### Dataset items
+ + + +
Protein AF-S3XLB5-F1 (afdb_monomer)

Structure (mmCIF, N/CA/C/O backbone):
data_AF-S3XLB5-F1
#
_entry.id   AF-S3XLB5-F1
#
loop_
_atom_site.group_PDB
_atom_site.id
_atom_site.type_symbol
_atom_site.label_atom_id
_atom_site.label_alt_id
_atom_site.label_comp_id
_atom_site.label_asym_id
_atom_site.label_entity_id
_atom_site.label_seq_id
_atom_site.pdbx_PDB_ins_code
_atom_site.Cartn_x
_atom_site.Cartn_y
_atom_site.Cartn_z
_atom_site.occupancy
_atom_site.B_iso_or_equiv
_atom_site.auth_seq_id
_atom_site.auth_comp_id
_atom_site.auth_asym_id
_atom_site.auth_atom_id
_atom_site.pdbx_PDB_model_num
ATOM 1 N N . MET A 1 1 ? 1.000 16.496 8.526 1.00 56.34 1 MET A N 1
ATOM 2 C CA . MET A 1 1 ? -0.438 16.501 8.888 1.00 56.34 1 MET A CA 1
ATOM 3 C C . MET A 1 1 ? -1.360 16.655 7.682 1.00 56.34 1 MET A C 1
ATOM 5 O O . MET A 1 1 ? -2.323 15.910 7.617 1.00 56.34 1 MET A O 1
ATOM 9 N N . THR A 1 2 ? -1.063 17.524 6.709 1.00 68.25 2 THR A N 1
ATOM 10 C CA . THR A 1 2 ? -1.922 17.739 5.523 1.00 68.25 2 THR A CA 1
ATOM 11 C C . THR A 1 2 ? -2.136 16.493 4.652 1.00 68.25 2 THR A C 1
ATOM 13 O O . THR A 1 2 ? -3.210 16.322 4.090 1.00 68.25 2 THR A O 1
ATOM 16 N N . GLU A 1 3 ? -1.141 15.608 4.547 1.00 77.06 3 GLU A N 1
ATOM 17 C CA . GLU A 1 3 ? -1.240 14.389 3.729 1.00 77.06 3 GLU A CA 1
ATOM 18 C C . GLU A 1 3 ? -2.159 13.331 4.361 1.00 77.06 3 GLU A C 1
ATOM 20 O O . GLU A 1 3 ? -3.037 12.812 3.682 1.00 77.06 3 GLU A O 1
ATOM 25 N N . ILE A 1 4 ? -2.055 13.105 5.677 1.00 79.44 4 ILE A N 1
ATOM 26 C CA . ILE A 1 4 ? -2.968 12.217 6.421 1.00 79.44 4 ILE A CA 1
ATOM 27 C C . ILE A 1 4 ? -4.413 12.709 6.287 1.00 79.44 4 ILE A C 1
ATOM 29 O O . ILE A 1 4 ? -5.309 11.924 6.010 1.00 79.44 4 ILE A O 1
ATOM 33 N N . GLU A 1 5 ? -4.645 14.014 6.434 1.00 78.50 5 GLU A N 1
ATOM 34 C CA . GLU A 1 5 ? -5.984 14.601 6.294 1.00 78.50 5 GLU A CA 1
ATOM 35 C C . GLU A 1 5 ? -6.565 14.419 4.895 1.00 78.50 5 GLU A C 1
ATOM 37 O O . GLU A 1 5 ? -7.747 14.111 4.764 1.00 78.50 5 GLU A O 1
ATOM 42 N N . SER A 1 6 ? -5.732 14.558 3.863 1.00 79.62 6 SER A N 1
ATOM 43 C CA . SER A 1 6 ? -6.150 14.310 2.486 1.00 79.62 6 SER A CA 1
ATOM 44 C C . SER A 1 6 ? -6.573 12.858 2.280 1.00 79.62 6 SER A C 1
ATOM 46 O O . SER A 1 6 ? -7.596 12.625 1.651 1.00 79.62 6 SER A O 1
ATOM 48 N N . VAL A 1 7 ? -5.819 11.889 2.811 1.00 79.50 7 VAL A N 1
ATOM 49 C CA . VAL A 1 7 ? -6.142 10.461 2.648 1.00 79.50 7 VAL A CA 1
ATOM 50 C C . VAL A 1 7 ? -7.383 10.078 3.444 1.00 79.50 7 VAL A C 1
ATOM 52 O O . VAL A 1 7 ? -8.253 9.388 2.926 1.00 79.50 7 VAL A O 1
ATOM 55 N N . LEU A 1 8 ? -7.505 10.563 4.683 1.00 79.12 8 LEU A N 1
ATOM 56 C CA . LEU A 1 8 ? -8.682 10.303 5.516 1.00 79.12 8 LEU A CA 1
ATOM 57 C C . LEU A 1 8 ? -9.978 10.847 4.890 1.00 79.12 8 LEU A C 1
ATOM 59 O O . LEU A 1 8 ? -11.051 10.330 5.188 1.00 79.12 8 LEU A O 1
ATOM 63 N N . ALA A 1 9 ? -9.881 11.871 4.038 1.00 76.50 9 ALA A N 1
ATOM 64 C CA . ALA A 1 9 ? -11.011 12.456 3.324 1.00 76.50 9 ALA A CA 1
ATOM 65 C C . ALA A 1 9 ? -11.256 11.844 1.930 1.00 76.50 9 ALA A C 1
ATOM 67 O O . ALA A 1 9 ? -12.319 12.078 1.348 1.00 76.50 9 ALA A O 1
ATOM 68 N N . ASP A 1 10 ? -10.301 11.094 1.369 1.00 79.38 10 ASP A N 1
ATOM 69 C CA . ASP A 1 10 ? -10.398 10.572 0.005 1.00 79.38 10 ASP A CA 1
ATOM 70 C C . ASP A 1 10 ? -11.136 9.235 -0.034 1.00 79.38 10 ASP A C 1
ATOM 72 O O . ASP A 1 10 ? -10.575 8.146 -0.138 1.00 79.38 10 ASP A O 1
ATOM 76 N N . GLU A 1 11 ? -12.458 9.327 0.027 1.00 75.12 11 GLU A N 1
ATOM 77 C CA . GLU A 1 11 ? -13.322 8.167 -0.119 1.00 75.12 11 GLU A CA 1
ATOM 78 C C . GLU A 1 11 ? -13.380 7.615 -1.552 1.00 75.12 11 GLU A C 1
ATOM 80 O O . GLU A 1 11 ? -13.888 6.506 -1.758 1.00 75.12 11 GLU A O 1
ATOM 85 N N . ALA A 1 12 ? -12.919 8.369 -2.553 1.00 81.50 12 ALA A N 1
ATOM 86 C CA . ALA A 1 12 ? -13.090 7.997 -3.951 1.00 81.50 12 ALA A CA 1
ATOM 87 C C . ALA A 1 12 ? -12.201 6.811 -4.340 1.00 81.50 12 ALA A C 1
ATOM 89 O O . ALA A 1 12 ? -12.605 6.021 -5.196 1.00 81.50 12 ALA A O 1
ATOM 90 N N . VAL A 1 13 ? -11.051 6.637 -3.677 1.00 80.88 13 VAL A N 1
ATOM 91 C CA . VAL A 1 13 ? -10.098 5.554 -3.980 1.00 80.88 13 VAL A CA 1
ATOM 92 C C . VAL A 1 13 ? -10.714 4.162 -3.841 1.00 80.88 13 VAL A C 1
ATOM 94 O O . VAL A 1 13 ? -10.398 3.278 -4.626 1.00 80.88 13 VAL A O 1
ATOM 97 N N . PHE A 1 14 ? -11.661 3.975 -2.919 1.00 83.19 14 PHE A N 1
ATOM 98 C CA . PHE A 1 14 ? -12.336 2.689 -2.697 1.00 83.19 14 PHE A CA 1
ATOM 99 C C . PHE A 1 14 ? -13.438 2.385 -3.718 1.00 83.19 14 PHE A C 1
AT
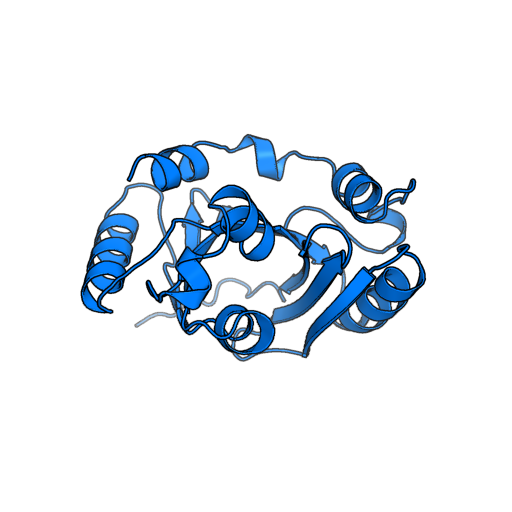OM 101 O O . PHE A 1 14 ? -13.911 1.256 -3.795 1.00 83.19 14 PHE A O 1
ATOM 108 N N . ASN A 1 15 ? -13.850 3.383 -4.502 1.00 86.31 15 ASN A N 1
ATOM 109 C CA . ASN A 1 15 ? -14.835 3.224 -5.571 1.00 86.31 15 ASN A CA 1
ATOM 110 C C . ASN A 1 15 ? -14.174 3.037 -6.946 1.00 86.31 15 ASN A C 1
ATOM 112 O O . ASN A 1 15 ? -14.869 3.004 -7.964 1.00 86.31 15 ASN A O 1
ATOM 116 N N . LEU A 1 16 ? -12.840 2.959 -6.997 1.00 91.56 16 LEU A N 1
ATOM 117 C CA . LEU A 1 16 ? -12.115 2.686 -8.231 1.00 91.56 16 LEU A CA 1
ATOM 118 C C . LEU A 1 16 ? -12.376 1.246 -8.694 1.00 91.56 16 LEU A C 1
ATOM 120 O O . LEU A 1 16 ? -12.502 0.324 -7.892 1.00 91.56 16 LEU A O 1
ATOM 124 N N . ASP A 1 17 ? -12.432 1.053 -10.012 1.00 95.31 17 ASP A N 1
ATOM 125 C CA . ASP A 1 17 ? -12.569 -0.279 -10.603 1.00 95.31 17 ASP A CA 1
ATOM 126 C C . ASP A 1 17 ? -11.233 -1.038 -10.477 1.00 95.31 17 ASP A C 1
ATOM 128 O O . ASP A 1 17 ? -10.229 -0.596 -11.057 1.00 95.31 17 ASP A O 1
ATOM 132 N N . PRO A 1 18 ? -11.186 -2.188 -9.775 1.00 96.38 18 PRO A N 1
ATOM 133 C CA . PRO A 1 18 ? -9.963 -2.976 -9.637 1.00 96.38 18 PRO A CA 1
ATOM 134 C C . PRO A 1 18 ? -9.421 -3.470 -10.987 1.00 96.38 18 PRO A C 1
ATOM 136 O O . PRO A 1 18 ? -8.216 -3.687 -11.120 1.00 96.38 18 PRO A O 1
ATOM 139 N N . SER A 1 19 ? -10.267 -3.606 -12.014 1.00 97.38 19 SER A N 1
ATOM 140 C CA . SER A 1 19 ? -9.831 -3.957 -13.371 1.00 97.38 19 SER A CA 1
ATOM 141 C C . SER A 1 19 ? -8.990 -2.845 -13.988 1.00 97.38 19 SER A C 1
ATOM 143 O O . SER A 1 19 ? -7.983 -3.139 -14.628 1.00 97.38 19 SER A O 1
ATOM 145 N N . ASN A 1 20 ? -9.347 -1.576 -13.758 1.00 96.75 20 ASN A N 1
ATOM 146 C CA . ASN A 1 20 ? -8.557 -0.440 -14.236 1.00 96.75 20 ASN A CA 1
ATOM 147 C C . ASN A 1 20 ? -7.213 -0.376 -13.505 1.00 96.75 20 ASN A C 1
ATOM 149 O O . ASN A 1 20 ? -6.179 -0.278 -14.157 1.00 96.75 20 ASN A O 1
ATOM 153 N N . LEU A 1 21 ? -7.210 -0.540 -12.176 1.00 95.19 21 LEU A N 1
ATOM 154 C CA . LEU A 1 21 ? -5.976 -0.560 -11.381 1.00 95.19 21 LEU A CA 1
ATOM 155 C C . LEU A 1 21 ? -5.014 -1.666 -11.837 1.00 95.19 21 LEU A C 1
ATOM 157 O O . LEU A 1 21
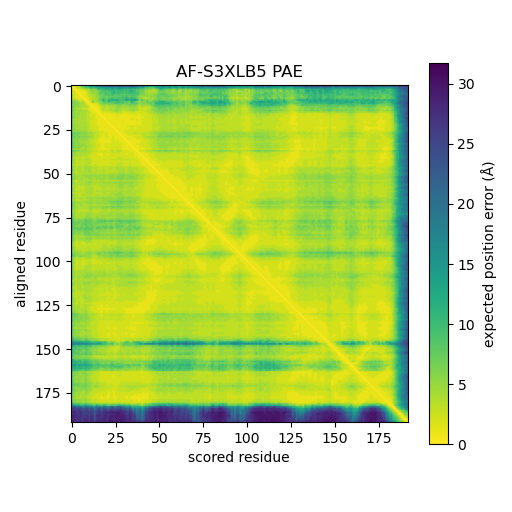 ? -3.836 -1.402 -12.082 1.00 95.19 21 LEU A O 1
ATOM 161 N N . LEU A 1 22 ? -5.514 -2.896 -11.995 1.00 95.94 22 LEU A N 1
ATOM 162 C CA . LEU A 1 22 ? -4.705 -4.011 -12.487 1.00 95.94 22 LEU A CA 1
ATOM 163 C C . LEU A 1 22 ? -4.245 -3.798 -13.928 1.00 95.94 22 LEU A C 1
ATOM 165 O O . LEU A 1 22 ? -3.097 -4.109 -14.244 1.00 95.94 22 LEU A O 1
ATOM 169 N N . SER A 1 23 ? -5.105 -3.269 -14.798 1.00 95.62 23 SER A N 1
ATOM 170 C CA . SER A 1 23 ? -4.752 -3.060 -16.204 1.00 95.62 23 SER A CA 1
ATOM 171 C C . SER A 1 23 ? -3.672 -1.995 -16.365 1.00 95.62 23 SER A C 1
ATOM 173 O O . SER A 1 23 ? -2.692 -2.212 -17.082 1.00 95.62 23 SER A O 1
ATOM 175 N N . ASP A 1 24 ? -3.797 -0.883 -15.639 1.00 94.19 24 ASP A N 1
ATOM 176 C CA . ASP A 1 24 ? -2.800 0.186 -15.598 1.00 94.19 24 ASP A CA 1
ATOM 177 C C . ASP A 1 24 ? -1.473 -0.326 -15.027 1.00 94.19 24 ASP A C 1
ATOM 179 O O . ASP A 1 24 ? -0.400 -0.084 -15.596 1.00 94.19 24 ASP A O 1
ATOM 183 N N . PHE A 1 25 ? -1.536 -1.100 -13.938 1.00 95.00 25 PHE A N 1
ATOM 184 C CA . PHE A 1 25 ? -0.361 -1.722 -13.340 1.00 95.00 25 PHE A CA 1
ATOM 185 C C . PHE A 1 25 ? 0.333 -2.677 -14.319 1.00 95.00 25 PHE A C 1
ATOM 187 O O . PHE A 1 25 ? 1.541 -2.585 -14.523 1.00 95.00 25 PHE A O 1
ATOM 194 N N . LEU A 1 26 ? -0.403 -3.552 -14.996 1.00 94.38 26 LEU A N 1
ATOM 195 C CA . LEU A 1 26 ? 0.176 -4.538 -15.912 1.00 94.38 26 LEU A CA 1
ATOM 196 C C . LEU A 1 26 ? 0.519 -3.957 -17.293 1.00 94.38 26 LEU A C 1
ATOM 198 O O . LEU A 1 26 ? 1.240 -4.595 -18.064 1.00 94.38 26 LEU A O 1
ATOM 202 N N . GLY A 1 27 ? 0.019 -2.759 -17.612 1.00 92.50 27 GLY A N 1
ATOM 203 C CA . GLY A 1 27 ? 0.141 -2.131 -18.928 1.00 92.50 27 GLY A CA 1
ATOM 204 C C . GLY A 1 27 ? -0.657 -2.852 -20.018 1.00 92.50 27 GLY A C 1
ATOM 205 O O . GLY A 1 27 ? -0.248 -2.838 -21.181 1.00 92.50 27 GLY A O 1
ATOM 206 N N . ARG A 1 28 ? -1.744 -3.539 -19.647 1.00 93.69 28 ARG A N 1
ATOM 207 C CA . ARG A 1 28 ? -2.609 -4.298 -20.559 1.00 93.69 28 ARG A CA 1
ATOM 208 C C . ARG A 1 28 ? -3.969 -4.573 -19.933 1.00 93.69 28 ARG A C 1
ATOM 210 O O . ARG A 1 28 ? -4.046 -4.751 -18.727 1.00 93.69 28 ARG A O 1
ATOM 217 N N . ASP A 1 29 ? -4.988 -4.737 -20.765 1.00 95.25 29 ASP A N 1
ATOM 218 C CA . ASP A 1 29 ? -6.345 -5.012 -20.291 1.00 95.25 29 ASP A CA 1
ATOM 219 C C . ASP A 1 29 ? -6.436 -6.356 -19.552 1.00 95.25 29 ASP A C 1
ATOM 221 O O . ASP A 1 29 ? -6.067 -7.411 -20.085 1.00 95.25 29 ASP A O 1
ATOM 225 N N . VAL A 1 30 ? -6.957 -6.309 -18.326 1.00 95.12 30 VAL A N 1
ATOM 226 C CA . VAL A 1 30 ? -7.202 -7.456 -17.451 1.00 95.12 30 VAL A CA 1
ATOM 227 C C . VAL A 1 30 ? -8.531 -7.275 -16.718 1.00 95.12 30 VAL A C 1
ATOM 229 O O . VAL A 1 30 ? -8.850 -6.201 -16.219 1.00 95.12 30 VAL A O 1
ATOM 232 N N . SER A 1 31 ? -9.307 -8.356 -16.625 1.00 96.69 31 SER A N 1
ATOM 233 C CA . SER A 1 31 ? -10.543 -8.394 -15.839 1.00 96.69 31 SER A CA 1
ATOM 234 C C . SER A 1 31 ? -10.239 -8.867 -14.419 1.00 96.69 31 SER A C 1
ATOM 236 O O . SER A 1 31 ? -9.939 -10.046 -14.222 1.00 96.69 31 SER A O 1
ATOM 238 N N . ALA A 1 32 ? -10.357 -7.970 -13.437 1.00 96.88 32 ALA A N 1
ATOM 239 C CA . ALA A 1 32 ? -10.153 -8.304 -12.027 1.00 96.88 32 ALA A CA 1
ATOM 240 C C . ALA A 1 32 ? -11.117 -9.410 -11.532 1.00 96.88 32 ALA A C 1
ATOM 242 O O . ALA A 1 32 ? -10.633 -10.399 -10.976 1.00 96.88 32 ALA A O 1
ATOM 243 N N . PRO A 1 33 ? -12.435 -9.373 -11.840 1.00 96.75 33 PRO A N 1
ATOM 244 C CA . PRO A 1 33 ? -13.349 -10.445 -11.432 1.00 96.75 33 PRO A CA 1
ATOM 245 C C . PRO A 1 33 ? -12.995 -11.816 -12.017 1.00 96.75 33 PRO A C 1
ATOM 247 O O . PRO A 1 33 ? -13.196 -12.838 -11.368 1.00 96.75 33 PRO A O 1
ATOM 250 N N . SER A 1 34 ? -12.427 -11.859 -13.229 1.00 96.00 34 SER A N 1
ATOM 251 C CA . SER A 1 34 ? -11.994 -13.121 -13.855 1.00 96.00 34 SER A CA 1
ATOM 252 C C . SER A 1 34 ? -10.793 -13.757 -13.146 1.00 96.00 34 SER A C 1
ATOM 254 O O . SER A 1 34 ? -10.518 -14.936 -13.355 1.00 96.00 34 SER A O 1
ATOM 256 N N . LEU A 1 35 ? -10.083 -12.983 -12.322 1.00 95.94 35 LEU A N 1
ATOM 257 C CA . LEU A 1 35 ? -8.958 -13.422 -11.499 1.00 95.94 35 LEU A CA 1
ATOM 258 C C . LEU A 1 35 ? -9.356 -13.665 -10.035 1.00 95.94 35 LEU A C 1
ATOM 260 O O . LEU A 1 35 ? -8.489 -13.949 -9.217 1.00 95.94 35 LEU A O 1
ATOM 264 N N . GLY A 1 36 ? -10.646 -13.555 -9.694 1.00 96.31 36 GLY A N 1
ATOM 265 C CA . GLY A 1 36 ? -11.108 -13.667 -8.309 1.00 96.31 36 GLY A CA 1
ATOM 266 C C . GLY A 1 36 ? -10.720 -12.469 -7.442 1.00 96.31 36 GLY A C 1
ATOM 267 O O . GLY A 1 36 ? -10.542 -12.634 -6.240 1.00 96.31 36 GLY A O 1
ATOM 268 N N . VAL A 1 37 ? -10.553 -11.286 -8.047 1.00 97.38 37 VAL A N 1
ATOM 269 C CA . VAL A 1 37 ? -10.383 -10.017 -7.329 1.00 97.38 37 VAL A CA 1
ATOM 270 C C . VAL A 1 37 ? -11.737 -9.314 -7.239 1.00 97.38 37 VAL A C 1
ATOM 272 O O . VAL A 1 37 ? -12.348 -9.002 -8.266 1.00 97.38 37 VAL A O 1
ATOM 275 N N . LYS A 1 38 ? -12.204 -9.064 -6.013 1.00 94.44 38 LYS A N 1
ATOM 276 C CA . LYS A 1 38 ? -13.551 -8.544 -5.712 1.00 94.44 38 LYS A CA 1
ATOM 277 C C . LYS A 1 38 ? -13.630 -7.035 -5.565 1.00 94.44 38 LYS A C 1
ATOM 279 O O . LYS A 1 38 ? -14.698 -6.463 -5.773 1.00 94.44 38 LYS A O 1
ATOM 284 N N . GLY A 1 39 ? -12.523 -6.397 -5.211 1.00 94.62 39 GLY A N 1
ATOM 285 C CA . GLY A 1 39 ? -12.517 -4.982 -4.887 1.00 94.62 39 GLY A CA 1
ATOM 286 C C . GLY A 1 39 ? -11.179 -4.516 -4.343 1.00 94.62 39 GLY A C 1
ATOM 287 O O . GLY A 1 39 ? -10.156 -5.187 -4.485 1.00 94.62 39 GLY A O 1
ATOM 288 N N . ILE A 1 40 ? -11.211 -3.340 -3.729 1.00 94.56 40 ILE A N 1
ATOM 289 C CA . ILE A 1 40 ? -10.075 -2.734 -3.042 1.00 94.56 40 ILE A CA 1
ATOM 290 C C . ILE A 1 40 ? -10.280 -2.972 -1.550 1.00 94.56 40 ILE A C 1
ATOM 292 O O . ILE A 1 40 ? -11.268 -2.512 -0.983 1.00 94.56 40 ILE A O 1
ATOM 296 N N . HIS A 1 41 ? -9.349 -3.693 -0.937 1.00 93.31 41 HIS A N 1
ATOM 297 C CA . HIS A 1 41 ? -9.353 -3.985 0.491 1.00 93.31 41 HIS A CA 1
ATOM 298 C C . HIS A 1 41 ? -8.920 -2.761 1.300 1.00 93.31 41 HIS A C 1
ATOM 300 O O . HIS A 1 41 ? -9.595 -2.347 2.238 1.00 93.31 41 HIS A O 1
ATOM 306 N N . HIS A 1 42 ? -7.776 -2.180 0.944 1.00 93.06 42 HIS A N 1
ATOM 307 C CA . HIS A 1 42 ? -7.225 -1.006 1.608 1.00 93.06 42 HIS A CA 1
ATOM 308 C C . HIS A 1 42 ? -6.407 -0.162 0.627 1.00 93.06 42 HIS A C 1
ATOM 310 O O . HIS A 1 42 ? -6.083 -0.590 -0.486 1.00 93.06 42 HIS A O 1
ATOM 316 N N . TRP A 1 43 ? -6.054 1.046 1.061 1.00 92.19 43 TRP A N 1
ATOM 317 C CA . TRP A 1 43 ? -5.134 1.921 0.345 1.00 92.19 43 TRP A CA 1
ATOM 318 C C . TRP A 1 43 ? -3.946 2.275 1.239 1.00 92.19 43 TRP A C 1
ATOM 320 O O . TRP A 1 43 ? -4.101 2.991 2.231 1.00 92.19 43 TRP A O 1
ATOM 330 N N . ALA A 1 44 ? -2.768 1.770 0.879 1.00 93.69 44 ALA A N 1
ATOM 331 C CA . ALA A 1 44 ? -1.516 2.058 1.553 1.00 93.69 44 ALA A CA 1
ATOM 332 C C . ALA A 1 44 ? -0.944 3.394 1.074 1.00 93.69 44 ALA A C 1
+ + + +
### ASSIGNMENT
Using the records above, set down exactly the lines from the one with "ATOM 173 O O" through the one with "ATOM 187 O O", inclusive, and nothing more.

### ANSWER FOR THIS EXERCISE
ATOM 173 O O . SER A 1 23 ? -2.692 -2.212 -17.082 1.00 95.62 23 SER A O 1
ATOM 175 N N . ASP A 1 24 ? -3.797 -0.883 -15.639 1.00 94.19 24 ASP A N 1
ATOM 176 C CA . ASP A 1 24 ? -2.800 0.186 -15.598 1.00 94.19 24 ASP A CA 1
ATOM 177 C C . ASP A 1 24 ? -1.473 -0.326 -15.027 1.00 94.19 24 ASP A C 1
ATOM 179 O O . ASP A 1 24 ? -0.400 -0.084 -15.596 1.00 94.19 24 ASP A O 1
ATOM 183 N N . PHE A 1 25 ? -1.536 -1.100 -13.938 1.00 95.00 25 PHE A N 1
ATOM 184 C CA . PHE A 1 25 ? -0.361 -1.722 -13.340 1.00 95.00 25 PHE A CA 1
ATOM 185 C C . PHE A 1 25 ? 0.333 -2.677 -14.319 1.00 95.00 25 PHE A C 1
ATOM 187 O O . PHE A 1 25 ? 1.541 -2.585 -14.523 1.00 95.00 25 PHE A O 1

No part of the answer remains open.